MMP is pleased to announce that the document containing the full terms and conditions of the Offer (the "Offer Document") is being posted to Praesepe Shareholders today, together with the Form of Acceptance (for Praesepe Shareholders holding Praesepe Shares in certificated form) and the Prospectus.

The first closing date of the Offer is 1.00 p.m. on 24 June 2011. Acceptances of the Offer should be received in accordance with the instructions contained in the Offer Document and the Form of Acceptance.

If you hold your Praesepe Shares in certificated form (that is, not in CREST), to accept the Offer you must complete, sign and return the Form of Acceptance, accompanied by your share certificate(s) and/or other document(s) of title, by post or (during normal business hours only) by hand to Capita Registrars so as to be received by no later than 1.00 p.m. on 24 June 2011.

Acceptances in respect of uncertificated Praesepe Shares should be made electronically through CREST by following the procedure set out in paragraph 14 in Part II of the Offer Document, so that the TTE instruction settles by no later than 1.00 p.m. on 24 June 2011. If you are a CREST sponsored member, you should refer to your CREST sponsor, as only your CREST sponsor will be able to send the necessary TTE instructions to Euroclear.

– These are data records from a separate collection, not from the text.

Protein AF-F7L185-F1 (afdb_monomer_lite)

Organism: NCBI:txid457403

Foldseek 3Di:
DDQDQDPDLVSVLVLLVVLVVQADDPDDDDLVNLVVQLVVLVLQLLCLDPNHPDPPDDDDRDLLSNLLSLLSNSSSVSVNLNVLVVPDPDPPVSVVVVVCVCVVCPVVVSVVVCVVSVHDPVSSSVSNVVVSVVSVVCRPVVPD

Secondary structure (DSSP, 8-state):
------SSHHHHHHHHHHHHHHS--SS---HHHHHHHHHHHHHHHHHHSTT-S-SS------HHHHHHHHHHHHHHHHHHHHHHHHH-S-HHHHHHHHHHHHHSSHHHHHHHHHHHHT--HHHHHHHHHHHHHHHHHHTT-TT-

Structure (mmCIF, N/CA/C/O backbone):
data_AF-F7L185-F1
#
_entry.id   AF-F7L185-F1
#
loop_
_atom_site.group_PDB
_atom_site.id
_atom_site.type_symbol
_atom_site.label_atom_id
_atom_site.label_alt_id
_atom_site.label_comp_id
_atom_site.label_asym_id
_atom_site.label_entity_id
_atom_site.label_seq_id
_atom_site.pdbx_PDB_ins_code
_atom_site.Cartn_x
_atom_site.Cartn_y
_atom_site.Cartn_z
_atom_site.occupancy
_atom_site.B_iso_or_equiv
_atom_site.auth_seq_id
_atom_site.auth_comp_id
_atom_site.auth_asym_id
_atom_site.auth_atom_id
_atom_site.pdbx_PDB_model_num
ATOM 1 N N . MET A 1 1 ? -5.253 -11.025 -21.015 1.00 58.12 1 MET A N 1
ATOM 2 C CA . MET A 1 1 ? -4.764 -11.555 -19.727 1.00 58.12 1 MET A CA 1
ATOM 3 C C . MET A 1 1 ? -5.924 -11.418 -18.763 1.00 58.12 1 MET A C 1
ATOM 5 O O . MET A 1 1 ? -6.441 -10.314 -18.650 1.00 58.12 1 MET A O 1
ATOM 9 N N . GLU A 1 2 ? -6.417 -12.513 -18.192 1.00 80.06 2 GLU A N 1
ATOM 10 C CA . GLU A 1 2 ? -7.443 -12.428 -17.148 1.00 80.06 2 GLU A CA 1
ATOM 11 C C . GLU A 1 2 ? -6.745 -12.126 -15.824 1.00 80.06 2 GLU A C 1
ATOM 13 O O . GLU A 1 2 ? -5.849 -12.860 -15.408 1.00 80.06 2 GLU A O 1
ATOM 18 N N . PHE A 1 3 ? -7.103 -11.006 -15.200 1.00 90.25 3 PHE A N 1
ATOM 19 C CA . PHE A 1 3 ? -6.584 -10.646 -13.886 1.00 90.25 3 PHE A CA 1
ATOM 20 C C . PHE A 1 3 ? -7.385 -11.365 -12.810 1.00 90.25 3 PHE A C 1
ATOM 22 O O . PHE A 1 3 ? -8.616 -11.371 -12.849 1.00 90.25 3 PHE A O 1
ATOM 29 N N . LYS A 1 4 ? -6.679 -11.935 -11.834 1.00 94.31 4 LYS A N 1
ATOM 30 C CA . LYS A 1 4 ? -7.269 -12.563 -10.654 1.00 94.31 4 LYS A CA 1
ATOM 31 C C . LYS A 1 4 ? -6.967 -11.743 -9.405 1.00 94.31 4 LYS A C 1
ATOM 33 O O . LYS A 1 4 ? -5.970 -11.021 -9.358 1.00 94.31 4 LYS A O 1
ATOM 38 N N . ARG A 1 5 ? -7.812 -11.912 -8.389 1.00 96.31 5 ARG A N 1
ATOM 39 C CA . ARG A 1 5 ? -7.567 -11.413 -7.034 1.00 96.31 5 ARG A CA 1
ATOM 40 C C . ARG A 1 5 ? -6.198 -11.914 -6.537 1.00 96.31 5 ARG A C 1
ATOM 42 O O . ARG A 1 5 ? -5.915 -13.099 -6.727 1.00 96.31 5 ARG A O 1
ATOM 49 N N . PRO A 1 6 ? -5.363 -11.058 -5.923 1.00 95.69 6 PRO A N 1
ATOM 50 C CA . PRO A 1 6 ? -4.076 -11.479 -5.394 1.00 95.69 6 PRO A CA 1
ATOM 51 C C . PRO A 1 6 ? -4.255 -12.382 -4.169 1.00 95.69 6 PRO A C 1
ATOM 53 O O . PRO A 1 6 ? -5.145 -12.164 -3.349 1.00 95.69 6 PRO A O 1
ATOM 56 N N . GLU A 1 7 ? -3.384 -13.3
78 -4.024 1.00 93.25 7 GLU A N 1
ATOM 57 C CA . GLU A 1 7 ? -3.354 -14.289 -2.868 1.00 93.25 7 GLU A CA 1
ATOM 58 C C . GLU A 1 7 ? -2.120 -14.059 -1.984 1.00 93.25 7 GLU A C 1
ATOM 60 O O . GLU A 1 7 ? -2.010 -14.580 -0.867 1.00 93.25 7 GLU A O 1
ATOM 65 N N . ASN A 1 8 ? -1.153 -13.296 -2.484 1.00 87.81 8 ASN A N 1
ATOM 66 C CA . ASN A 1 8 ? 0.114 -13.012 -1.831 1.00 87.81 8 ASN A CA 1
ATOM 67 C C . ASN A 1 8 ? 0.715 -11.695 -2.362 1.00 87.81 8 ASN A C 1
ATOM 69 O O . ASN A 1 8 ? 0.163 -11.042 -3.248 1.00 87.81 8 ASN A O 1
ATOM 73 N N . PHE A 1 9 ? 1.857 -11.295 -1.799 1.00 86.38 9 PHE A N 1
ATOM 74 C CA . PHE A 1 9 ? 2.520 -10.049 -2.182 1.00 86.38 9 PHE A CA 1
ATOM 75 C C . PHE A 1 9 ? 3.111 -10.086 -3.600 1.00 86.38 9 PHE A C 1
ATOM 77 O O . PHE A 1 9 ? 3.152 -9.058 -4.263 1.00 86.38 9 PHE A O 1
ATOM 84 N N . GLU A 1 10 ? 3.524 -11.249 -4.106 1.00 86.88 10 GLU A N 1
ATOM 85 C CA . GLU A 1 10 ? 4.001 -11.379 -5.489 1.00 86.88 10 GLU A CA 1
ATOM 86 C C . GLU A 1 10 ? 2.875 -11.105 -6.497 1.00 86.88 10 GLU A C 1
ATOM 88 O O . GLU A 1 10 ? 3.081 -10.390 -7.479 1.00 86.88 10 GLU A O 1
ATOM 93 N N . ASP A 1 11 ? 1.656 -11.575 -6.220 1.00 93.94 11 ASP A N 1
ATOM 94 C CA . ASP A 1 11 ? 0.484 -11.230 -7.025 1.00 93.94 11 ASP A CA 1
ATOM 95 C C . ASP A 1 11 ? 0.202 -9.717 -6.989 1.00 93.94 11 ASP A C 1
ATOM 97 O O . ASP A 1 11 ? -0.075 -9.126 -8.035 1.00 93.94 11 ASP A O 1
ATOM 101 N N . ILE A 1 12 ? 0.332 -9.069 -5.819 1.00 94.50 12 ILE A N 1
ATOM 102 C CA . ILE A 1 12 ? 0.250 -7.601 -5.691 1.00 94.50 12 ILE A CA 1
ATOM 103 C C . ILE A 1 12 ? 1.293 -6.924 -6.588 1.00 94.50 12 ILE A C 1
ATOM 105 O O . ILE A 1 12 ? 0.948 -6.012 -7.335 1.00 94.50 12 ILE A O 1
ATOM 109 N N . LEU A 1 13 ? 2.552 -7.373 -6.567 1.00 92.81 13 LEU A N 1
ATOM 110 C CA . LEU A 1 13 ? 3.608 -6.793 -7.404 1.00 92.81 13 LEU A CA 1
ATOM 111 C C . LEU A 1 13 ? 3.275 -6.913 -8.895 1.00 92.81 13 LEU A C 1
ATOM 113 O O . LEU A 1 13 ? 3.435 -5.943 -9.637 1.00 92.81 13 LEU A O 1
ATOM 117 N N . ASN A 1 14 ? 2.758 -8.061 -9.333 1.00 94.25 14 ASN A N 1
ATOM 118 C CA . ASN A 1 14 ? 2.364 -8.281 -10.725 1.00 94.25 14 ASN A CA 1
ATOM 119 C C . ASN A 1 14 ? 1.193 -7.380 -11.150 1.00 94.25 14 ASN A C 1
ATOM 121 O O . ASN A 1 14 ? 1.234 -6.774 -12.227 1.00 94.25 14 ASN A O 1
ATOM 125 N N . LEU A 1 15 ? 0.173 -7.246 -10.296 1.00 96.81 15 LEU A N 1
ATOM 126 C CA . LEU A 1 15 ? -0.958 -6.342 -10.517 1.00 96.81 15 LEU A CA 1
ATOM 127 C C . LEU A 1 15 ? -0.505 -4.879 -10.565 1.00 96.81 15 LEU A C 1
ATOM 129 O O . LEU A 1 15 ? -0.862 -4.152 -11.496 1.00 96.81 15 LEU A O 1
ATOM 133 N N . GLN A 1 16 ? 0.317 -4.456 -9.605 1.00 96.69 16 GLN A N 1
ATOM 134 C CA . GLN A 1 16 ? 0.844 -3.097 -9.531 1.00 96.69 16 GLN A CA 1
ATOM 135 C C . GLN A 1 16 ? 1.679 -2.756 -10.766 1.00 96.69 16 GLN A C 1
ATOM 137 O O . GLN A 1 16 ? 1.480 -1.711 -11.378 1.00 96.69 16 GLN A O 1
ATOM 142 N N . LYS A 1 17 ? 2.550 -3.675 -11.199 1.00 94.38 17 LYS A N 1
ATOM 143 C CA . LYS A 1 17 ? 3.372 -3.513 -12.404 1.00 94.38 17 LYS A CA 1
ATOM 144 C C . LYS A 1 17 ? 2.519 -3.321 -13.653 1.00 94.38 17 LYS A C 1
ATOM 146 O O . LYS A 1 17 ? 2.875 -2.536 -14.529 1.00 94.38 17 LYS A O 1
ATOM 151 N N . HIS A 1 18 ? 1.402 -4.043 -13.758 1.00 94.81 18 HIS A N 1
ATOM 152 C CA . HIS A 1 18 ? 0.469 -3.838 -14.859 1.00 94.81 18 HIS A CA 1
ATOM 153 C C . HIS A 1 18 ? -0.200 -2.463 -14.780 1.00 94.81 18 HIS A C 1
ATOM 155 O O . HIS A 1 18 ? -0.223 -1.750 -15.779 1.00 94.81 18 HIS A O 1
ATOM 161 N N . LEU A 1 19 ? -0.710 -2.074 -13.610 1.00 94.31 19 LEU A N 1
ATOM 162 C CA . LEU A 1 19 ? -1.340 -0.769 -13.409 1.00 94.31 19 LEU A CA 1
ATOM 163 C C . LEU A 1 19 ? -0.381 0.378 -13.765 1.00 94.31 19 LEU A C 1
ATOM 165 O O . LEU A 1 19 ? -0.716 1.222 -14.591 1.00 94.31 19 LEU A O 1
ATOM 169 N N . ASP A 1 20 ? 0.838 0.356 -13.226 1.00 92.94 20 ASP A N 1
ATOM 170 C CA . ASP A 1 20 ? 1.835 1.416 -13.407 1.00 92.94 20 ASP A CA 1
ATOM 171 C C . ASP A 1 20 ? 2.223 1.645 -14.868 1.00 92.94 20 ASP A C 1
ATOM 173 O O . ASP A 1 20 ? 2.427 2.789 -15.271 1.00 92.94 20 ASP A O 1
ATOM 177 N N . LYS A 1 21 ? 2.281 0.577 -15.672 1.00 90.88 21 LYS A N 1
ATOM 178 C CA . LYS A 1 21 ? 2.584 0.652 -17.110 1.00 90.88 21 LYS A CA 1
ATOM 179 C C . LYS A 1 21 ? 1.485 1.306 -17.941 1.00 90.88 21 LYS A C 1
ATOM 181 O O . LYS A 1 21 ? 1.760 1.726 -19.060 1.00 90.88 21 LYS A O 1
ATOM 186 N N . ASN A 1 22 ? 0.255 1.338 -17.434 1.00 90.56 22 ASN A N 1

The Offer Document, Form of Acceptance (in the case of Praesepe Shareholders holding Praesepe Shares in certificated form) and Prospectus are being sent to Praesepe Shareholders in hard copy and will be available on the MMP website (www.marwynmp.com), subject to restrictions relating to persons in certain overseas jurisdictions.

Terms used but not defined in this announcement shall have the meaning given to them in the Offer Document.

 
 Enquiries 
 
                                               + 44 (0) 207 004 
 Marwyn Management Partners plc                 2700 
 Simon Pincombe 
 
 Singer Capital Markets Limited, financial 
  adviser to MMP                               +44 (0) 203 205 7500 
 Shaun Dobson 
 James Maxwell 
 
 Praesepe plc                                  +44 (0) 190 835 1200 
 Blair Sinton 
 
 Liberum Capital Limited, financial adviser 
  to Praesepe                                  +44 (0) 20 3100 2222 
 Chris Bowman 
  Richard Bootle 
 

Singer Capital Markets Limited ("Singer"), which is authorised and regulated in the United Kingdom by the Financial Services Authority, is acting exclusively for MMP and no one else in connection with the Offer, Placing and this announcement and will not be responsible to anyone other than MMP for providing the protections afforded to clients of Singer nor for providing advice in connection with the Offer or this announcement or any matter referred to herein.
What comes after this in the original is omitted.